也谈Paxos

Paxos算法用来解决什么问题?我理解的用抽象一点的语言解释,paxos算法的过程就是多方统一认知,达成共识,形成决议的过程;用算法本身的形式化运行过程解释,就是多个节点如何选定某个确定的值(一致性);分布式系统中就可以做到保障高可用性(容忍少数失败或故障)的同时,达成一个一致决议,就可以应用于这些场景:多副本一致性、数据库日志强一致同步(节点日志的顺序确定)、选主(谁成为主)、成员管理或配置变更等。

做系统设计很多时候会尽量避免单点,系统整体能够容错,如单机机械故障、机器或进程重启、网络故障等,尤其针对有状态服务,这时常常会祭出服务分布式化的概念,谈到分布式问题又不可避免要讲CAP理论,在可用性A和一致性C之间作折中,而Paxos算法是分布式一致性协议的基石,它本质上也是trade-offs,需要权衡系统中参与节点数、网络消息的延迟、参与者的活动水平(如消息数量、可容忍的错误类型等)等。Paxos原始论文(by Leslie Lamport)1998年就已发表,囿于其描述和证明晦涩难懂,本篇根据好懂的多的论文Paxos Made Simple来阐释算法过程。

先看几个论文中的基本概念:
系统中的三个重要角色:Proposer、Acceptor、Learner,其中核心算法主要涉及前面两者,一个节点可以担任多个角色,多个节点就如何选定一个确定的值进行协商达成决议。
由Proposer(s)发起提议,Acceptors参与表决,形成多数派应答后,Acceptors执行由Proposer提交的决议。
在非拜占庭(Non-Byzantine)通信的环境下,所有节点都可以发起提议,也都可以发起表决,也都遵守承诺规则,不能说谎。
为容易形成多数派应答,要求分布式系统中有2F+1个节点。

关于Proposer提议编号的唯一性及递增,可将编号设定为高位为时间戳,低位为节点IP。

再来看论文中的两个非常重要的Request:
Prepare Request :
A proposer chooses a new proposal number n and sends a request to each member of some set of acceptors, asking it to respond with:
(a) A promise never again to accept a proposal numbered less than n, and
(b) The proposal with the highest number less than n that it has accepted, if any.

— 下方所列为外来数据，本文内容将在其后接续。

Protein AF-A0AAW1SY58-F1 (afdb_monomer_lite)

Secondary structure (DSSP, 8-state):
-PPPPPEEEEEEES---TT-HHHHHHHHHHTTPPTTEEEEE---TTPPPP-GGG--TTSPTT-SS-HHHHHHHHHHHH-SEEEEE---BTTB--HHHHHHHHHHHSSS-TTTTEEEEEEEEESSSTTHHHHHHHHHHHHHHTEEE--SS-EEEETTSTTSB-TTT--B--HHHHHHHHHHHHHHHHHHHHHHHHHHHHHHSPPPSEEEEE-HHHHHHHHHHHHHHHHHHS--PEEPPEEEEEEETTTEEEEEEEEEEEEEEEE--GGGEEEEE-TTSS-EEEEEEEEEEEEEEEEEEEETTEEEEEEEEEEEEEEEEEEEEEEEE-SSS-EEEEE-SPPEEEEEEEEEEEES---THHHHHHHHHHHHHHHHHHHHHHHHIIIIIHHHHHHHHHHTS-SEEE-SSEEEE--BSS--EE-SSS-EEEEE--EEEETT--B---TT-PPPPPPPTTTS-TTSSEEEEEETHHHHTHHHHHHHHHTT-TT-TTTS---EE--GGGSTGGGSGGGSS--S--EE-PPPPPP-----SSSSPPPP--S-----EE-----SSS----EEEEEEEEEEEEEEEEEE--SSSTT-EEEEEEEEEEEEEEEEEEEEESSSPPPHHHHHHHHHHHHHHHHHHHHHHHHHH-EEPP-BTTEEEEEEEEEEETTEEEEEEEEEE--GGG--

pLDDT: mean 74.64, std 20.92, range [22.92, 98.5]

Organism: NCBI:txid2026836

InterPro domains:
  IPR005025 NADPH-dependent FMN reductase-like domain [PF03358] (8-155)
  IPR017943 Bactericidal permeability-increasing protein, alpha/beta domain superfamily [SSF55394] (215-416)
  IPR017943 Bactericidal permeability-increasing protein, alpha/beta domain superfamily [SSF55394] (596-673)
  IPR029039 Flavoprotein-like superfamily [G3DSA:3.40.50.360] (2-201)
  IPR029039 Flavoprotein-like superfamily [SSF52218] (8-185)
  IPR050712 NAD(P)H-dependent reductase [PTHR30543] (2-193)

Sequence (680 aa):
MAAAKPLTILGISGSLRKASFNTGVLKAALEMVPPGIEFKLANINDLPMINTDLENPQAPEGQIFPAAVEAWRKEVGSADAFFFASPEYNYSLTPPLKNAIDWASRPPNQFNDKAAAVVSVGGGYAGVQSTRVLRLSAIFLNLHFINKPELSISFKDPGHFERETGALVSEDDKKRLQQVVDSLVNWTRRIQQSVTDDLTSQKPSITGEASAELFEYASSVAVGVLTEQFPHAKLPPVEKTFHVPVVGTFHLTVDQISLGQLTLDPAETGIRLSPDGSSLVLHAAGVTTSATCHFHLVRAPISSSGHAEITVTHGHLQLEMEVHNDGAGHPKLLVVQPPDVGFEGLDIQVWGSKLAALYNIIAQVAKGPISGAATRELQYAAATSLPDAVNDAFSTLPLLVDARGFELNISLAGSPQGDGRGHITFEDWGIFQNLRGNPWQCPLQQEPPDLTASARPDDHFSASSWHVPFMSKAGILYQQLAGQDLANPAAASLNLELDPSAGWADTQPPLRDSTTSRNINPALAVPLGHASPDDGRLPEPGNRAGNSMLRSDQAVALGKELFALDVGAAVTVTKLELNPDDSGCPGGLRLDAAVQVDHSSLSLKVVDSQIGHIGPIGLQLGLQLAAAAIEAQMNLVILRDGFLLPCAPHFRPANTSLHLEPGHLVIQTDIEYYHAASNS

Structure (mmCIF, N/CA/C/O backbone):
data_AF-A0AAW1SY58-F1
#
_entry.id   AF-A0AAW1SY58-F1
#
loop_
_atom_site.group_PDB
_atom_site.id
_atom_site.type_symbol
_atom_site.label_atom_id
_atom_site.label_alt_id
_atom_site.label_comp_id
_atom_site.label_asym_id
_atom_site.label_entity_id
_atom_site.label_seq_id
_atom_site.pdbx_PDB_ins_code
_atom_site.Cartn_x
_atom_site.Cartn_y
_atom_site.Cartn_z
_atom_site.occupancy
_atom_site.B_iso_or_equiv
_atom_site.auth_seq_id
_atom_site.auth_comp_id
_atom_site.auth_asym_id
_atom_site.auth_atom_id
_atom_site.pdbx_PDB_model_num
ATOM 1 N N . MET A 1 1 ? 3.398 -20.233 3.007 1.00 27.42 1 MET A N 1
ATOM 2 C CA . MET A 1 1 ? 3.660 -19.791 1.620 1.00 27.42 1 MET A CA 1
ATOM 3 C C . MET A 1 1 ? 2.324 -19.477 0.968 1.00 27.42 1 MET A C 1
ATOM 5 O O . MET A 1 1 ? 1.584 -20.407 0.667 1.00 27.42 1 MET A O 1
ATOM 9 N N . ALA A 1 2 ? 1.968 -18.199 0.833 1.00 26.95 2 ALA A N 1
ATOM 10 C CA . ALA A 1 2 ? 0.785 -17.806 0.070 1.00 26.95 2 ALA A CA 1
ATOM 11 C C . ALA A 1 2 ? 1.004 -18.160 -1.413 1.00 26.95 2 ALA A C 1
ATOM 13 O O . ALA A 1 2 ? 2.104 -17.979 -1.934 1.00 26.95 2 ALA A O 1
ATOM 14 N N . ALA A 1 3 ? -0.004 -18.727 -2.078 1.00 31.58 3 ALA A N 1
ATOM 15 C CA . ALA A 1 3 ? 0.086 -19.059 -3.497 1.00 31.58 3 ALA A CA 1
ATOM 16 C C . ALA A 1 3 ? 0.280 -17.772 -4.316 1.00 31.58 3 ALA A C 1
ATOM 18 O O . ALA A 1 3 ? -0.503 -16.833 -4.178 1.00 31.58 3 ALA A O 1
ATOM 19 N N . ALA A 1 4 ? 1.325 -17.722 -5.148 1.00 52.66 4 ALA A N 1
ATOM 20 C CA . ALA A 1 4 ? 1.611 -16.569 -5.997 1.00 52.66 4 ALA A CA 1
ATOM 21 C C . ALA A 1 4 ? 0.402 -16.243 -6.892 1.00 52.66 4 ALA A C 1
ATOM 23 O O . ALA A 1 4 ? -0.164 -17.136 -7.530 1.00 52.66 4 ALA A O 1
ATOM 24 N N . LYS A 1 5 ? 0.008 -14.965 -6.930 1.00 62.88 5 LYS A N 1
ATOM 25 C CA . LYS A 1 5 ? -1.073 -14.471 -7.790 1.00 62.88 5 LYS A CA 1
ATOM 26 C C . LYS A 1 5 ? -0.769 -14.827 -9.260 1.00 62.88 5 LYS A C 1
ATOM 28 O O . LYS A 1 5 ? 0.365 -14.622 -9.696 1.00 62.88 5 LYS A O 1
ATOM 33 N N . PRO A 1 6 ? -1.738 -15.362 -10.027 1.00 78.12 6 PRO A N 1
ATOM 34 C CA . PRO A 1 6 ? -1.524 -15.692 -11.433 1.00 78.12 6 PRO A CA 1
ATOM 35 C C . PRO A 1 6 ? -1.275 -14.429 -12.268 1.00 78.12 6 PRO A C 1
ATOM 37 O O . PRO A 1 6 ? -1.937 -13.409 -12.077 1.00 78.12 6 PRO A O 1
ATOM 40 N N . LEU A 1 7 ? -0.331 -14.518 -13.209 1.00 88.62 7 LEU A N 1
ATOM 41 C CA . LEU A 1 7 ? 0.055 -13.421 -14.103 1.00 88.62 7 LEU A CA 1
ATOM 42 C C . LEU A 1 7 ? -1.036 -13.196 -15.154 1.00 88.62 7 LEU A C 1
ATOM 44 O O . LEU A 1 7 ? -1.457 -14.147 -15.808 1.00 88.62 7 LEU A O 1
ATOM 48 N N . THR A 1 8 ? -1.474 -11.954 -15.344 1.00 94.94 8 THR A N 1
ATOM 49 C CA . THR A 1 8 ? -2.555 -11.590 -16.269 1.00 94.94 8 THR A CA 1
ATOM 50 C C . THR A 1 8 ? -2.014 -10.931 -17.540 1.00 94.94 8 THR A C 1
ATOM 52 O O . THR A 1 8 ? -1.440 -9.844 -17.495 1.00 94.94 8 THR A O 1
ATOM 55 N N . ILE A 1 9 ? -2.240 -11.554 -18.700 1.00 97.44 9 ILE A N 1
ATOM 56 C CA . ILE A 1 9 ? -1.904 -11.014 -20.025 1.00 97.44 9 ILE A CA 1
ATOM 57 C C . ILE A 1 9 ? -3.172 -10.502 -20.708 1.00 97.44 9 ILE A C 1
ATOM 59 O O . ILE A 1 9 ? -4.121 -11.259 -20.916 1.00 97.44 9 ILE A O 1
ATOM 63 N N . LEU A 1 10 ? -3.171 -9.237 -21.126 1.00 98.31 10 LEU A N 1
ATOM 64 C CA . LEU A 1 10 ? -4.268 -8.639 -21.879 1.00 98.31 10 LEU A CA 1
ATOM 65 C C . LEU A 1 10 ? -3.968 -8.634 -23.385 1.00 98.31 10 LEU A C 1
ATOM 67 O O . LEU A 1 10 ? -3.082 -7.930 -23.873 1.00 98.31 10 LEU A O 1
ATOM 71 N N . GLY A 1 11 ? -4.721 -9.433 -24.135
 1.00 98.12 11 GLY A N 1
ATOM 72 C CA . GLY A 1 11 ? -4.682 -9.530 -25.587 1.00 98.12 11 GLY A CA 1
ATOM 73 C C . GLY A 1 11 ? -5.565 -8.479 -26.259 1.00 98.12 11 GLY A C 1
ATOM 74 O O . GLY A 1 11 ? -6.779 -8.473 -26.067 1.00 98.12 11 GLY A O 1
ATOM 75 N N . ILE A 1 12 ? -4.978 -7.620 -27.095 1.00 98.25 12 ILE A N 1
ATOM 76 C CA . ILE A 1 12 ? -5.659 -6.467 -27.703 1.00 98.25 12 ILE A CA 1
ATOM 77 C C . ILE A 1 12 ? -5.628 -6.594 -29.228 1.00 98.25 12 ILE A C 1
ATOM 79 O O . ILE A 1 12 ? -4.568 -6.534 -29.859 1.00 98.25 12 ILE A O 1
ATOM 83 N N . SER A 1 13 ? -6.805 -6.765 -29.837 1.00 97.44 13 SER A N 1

I will call such a request a prepare request with number n.
Accept Request :
A proposer issues a proposal by sending, to some set of acceptors, a request that the proposal be accepted. (This need not be the same set of acceptors that responded to the initial requests.) Let’s call this an accept request.

Paxos原始算法实际是一个两阶段提交的算法,但不是一个同步阻塞型的2PC协议。

Phase 1
(a) A proposer selects a proposal number n and sends a prepare request with number n to a majority of acceptors.
(b) If an acceptor receives a prepare request with number n greater than that of any prepare request to which it has already responded, then it responds to the request with a promise not to accept any more proposals numbered less than n and with the highest-numbered proposal (if any) that it has accepted.

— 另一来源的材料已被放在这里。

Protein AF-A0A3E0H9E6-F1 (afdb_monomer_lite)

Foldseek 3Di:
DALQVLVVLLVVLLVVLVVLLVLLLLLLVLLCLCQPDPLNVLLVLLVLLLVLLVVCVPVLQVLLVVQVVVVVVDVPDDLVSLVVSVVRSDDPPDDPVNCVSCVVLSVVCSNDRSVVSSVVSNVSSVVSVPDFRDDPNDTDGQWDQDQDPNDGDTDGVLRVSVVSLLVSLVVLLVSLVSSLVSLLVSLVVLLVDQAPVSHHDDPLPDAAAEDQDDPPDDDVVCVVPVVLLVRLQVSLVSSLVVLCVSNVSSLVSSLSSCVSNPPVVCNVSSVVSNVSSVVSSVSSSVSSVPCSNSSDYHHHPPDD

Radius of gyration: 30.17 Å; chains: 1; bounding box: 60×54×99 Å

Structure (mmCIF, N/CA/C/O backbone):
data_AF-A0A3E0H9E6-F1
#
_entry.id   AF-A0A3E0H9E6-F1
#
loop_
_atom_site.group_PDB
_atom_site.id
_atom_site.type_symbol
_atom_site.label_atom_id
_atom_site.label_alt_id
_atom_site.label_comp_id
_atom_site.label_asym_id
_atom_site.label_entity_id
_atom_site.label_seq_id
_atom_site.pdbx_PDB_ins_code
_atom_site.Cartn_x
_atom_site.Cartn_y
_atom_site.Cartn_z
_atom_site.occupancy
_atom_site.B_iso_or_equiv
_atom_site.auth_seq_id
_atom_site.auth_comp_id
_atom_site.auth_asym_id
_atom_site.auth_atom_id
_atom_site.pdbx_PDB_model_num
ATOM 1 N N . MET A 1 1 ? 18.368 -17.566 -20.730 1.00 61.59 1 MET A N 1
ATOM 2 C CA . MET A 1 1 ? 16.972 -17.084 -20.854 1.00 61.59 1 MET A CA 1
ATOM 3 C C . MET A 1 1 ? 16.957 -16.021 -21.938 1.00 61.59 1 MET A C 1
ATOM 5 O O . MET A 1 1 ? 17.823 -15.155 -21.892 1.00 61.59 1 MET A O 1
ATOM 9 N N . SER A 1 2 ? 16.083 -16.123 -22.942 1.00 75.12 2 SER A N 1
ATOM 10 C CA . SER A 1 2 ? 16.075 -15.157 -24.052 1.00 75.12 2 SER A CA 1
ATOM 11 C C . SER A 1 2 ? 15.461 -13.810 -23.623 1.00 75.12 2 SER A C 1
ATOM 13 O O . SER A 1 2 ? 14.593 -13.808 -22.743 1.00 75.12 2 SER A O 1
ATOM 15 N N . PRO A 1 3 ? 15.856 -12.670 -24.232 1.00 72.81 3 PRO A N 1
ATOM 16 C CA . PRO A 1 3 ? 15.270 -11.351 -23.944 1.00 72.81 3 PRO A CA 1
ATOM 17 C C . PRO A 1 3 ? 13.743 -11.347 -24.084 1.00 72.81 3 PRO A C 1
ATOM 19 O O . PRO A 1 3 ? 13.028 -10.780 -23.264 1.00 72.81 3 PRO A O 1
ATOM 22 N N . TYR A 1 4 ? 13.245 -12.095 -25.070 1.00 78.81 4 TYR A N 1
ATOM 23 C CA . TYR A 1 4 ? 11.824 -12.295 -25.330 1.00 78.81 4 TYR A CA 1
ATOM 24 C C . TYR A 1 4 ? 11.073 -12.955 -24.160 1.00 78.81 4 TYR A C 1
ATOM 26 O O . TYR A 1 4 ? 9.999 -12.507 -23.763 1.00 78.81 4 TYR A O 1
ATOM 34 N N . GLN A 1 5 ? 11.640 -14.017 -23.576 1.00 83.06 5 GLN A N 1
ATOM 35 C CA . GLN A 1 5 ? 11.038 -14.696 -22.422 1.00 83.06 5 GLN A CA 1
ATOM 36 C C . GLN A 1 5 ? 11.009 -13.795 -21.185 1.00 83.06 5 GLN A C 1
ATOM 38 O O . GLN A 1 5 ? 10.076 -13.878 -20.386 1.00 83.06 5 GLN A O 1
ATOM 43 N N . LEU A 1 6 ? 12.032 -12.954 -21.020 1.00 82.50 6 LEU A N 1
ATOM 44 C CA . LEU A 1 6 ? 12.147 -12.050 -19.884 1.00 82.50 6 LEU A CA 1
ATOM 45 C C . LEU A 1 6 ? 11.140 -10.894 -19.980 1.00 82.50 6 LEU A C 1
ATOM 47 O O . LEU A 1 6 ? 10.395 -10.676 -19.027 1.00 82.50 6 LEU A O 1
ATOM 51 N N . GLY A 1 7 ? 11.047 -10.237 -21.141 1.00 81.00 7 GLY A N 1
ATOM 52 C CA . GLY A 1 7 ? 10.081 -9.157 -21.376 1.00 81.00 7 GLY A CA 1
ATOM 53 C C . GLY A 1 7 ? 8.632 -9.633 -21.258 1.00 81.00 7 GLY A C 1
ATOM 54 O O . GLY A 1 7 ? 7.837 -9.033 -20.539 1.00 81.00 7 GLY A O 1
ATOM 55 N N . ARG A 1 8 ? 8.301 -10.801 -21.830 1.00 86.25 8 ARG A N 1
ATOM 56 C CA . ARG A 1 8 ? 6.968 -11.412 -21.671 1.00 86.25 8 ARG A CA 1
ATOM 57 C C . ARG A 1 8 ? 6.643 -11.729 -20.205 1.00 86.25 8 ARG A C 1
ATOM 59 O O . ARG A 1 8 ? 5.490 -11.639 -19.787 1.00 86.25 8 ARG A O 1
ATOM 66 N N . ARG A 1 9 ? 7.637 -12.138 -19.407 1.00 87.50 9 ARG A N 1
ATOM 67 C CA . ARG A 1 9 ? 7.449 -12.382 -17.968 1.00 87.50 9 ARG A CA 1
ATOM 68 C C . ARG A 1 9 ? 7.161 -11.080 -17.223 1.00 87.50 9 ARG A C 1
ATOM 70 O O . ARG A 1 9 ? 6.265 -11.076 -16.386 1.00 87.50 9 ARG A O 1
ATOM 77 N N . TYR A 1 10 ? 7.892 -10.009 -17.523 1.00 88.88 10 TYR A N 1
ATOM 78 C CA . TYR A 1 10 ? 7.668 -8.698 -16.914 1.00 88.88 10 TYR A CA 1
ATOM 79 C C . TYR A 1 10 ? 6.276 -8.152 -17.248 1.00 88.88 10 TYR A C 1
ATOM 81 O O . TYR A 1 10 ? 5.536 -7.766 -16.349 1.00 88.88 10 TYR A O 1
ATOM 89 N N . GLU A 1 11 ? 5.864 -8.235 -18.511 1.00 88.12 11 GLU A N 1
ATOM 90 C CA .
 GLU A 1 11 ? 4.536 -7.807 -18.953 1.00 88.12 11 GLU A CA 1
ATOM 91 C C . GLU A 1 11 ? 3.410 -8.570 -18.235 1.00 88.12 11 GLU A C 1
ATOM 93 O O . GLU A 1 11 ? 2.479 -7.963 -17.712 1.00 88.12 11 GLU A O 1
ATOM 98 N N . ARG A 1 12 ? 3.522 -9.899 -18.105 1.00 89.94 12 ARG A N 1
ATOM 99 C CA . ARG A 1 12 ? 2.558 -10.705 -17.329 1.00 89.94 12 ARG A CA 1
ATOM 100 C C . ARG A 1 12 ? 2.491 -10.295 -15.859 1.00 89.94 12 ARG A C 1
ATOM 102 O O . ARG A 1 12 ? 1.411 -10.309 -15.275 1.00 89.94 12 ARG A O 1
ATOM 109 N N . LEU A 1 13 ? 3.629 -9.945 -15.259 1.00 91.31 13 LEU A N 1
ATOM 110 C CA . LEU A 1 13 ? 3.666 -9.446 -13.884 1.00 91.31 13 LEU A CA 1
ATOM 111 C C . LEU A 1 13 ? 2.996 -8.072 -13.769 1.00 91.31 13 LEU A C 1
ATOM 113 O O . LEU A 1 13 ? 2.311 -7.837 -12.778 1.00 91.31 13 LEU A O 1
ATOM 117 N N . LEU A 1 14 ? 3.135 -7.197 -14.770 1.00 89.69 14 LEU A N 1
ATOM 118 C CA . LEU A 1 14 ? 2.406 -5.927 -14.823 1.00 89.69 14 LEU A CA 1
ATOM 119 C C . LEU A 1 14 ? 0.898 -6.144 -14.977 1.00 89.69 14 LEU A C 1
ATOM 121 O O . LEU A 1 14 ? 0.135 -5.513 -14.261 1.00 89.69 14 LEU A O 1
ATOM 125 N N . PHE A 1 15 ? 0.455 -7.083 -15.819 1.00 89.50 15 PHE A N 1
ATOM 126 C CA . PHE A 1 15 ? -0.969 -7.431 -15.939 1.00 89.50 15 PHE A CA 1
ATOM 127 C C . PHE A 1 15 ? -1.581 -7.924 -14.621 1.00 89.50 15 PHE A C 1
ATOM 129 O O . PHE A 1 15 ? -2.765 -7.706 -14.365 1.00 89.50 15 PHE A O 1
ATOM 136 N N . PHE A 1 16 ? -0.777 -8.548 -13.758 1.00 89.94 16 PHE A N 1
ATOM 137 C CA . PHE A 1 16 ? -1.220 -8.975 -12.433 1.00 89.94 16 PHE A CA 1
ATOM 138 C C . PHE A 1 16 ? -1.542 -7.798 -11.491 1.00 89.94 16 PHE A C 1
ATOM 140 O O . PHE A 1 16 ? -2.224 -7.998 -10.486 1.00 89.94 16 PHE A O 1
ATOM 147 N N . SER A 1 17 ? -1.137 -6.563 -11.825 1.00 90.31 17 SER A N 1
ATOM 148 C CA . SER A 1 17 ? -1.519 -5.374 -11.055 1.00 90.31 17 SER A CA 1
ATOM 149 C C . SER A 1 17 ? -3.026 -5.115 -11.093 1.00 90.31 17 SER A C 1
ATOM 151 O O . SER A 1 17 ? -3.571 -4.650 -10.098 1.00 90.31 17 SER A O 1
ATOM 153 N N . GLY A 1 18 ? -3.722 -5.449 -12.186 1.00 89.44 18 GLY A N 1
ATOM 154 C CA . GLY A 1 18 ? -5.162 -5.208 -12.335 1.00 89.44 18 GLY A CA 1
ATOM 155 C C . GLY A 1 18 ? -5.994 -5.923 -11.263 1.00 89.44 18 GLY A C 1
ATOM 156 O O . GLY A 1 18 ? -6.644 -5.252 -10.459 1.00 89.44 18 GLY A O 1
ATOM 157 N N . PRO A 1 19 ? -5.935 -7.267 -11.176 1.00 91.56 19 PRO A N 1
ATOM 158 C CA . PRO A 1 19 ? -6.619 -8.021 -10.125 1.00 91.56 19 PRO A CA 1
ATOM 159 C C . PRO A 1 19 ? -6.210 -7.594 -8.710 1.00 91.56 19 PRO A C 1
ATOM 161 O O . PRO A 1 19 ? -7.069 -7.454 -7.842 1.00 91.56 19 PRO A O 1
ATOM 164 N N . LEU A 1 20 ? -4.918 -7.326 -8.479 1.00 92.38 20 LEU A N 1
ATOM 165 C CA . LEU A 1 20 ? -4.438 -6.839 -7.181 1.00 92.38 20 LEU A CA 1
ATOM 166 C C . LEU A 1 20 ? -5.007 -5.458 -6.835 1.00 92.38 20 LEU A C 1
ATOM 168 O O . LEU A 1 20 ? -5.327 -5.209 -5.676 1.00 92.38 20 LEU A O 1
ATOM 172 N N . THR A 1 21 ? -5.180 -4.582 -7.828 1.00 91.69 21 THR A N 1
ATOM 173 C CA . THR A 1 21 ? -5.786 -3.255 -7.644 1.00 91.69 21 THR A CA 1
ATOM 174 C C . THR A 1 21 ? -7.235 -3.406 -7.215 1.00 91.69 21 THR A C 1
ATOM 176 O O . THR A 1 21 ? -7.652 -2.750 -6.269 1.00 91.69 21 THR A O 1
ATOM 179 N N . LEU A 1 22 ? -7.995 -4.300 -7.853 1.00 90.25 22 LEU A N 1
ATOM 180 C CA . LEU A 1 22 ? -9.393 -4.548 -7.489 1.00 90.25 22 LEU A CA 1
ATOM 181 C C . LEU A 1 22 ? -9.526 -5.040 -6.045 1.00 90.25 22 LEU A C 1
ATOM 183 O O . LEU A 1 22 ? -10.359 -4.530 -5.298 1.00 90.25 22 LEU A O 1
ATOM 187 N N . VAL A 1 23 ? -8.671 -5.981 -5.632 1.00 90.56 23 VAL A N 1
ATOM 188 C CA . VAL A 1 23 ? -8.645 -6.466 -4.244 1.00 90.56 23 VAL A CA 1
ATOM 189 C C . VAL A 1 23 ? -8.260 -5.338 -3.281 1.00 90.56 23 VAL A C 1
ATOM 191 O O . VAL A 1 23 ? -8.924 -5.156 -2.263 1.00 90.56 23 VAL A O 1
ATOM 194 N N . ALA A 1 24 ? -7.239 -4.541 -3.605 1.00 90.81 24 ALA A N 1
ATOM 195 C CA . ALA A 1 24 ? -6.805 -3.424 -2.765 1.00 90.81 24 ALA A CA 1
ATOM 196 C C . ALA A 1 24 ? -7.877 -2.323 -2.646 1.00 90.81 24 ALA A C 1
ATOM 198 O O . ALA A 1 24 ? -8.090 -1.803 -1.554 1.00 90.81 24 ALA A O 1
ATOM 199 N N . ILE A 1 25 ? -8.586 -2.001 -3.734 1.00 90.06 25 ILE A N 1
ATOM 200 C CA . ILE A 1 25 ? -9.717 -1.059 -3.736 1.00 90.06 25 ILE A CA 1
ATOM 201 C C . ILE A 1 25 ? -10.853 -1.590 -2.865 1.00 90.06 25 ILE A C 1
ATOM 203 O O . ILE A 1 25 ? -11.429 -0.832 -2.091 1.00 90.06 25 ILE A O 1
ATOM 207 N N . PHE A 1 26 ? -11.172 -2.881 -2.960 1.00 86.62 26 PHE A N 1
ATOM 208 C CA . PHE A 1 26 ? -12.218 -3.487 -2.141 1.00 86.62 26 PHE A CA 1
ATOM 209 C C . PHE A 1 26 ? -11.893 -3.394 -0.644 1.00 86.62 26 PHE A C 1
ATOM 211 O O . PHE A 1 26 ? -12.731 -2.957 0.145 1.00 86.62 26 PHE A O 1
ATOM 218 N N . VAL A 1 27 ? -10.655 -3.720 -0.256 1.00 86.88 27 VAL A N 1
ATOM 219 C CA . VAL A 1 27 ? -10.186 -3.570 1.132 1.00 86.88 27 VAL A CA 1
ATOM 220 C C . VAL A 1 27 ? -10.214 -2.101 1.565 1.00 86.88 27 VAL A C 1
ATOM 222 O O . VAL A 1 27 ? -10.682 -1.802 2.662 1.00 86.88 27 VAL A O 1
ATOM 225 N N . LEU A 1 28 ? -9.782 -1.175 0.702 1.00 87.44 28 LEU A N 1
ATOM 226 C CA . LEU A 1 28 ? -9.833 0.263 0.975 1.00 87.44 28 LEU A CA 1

(b)承诺不再应答Proposal编号小于等于(<=)当前请求的Prepare Request。
Acceptor需要将应答过的最大的提议编号(Prepare Request)记录到磁盘上。

Phase 2
(a) If the proposer receives a response to its prepare requests (numbered n) from a majority of acceptors, then it sends an accept request to each of those acceptors for a proposal numbered n with a value v, where v is the value of the highest-numbered proposal among the responses, or is any value if the responses reported no proposals.
(b) If an acceptor receives an accept request for a proposal numbered n, it accepts the proposal unless it has already responded to a prepare request having a number greater than n.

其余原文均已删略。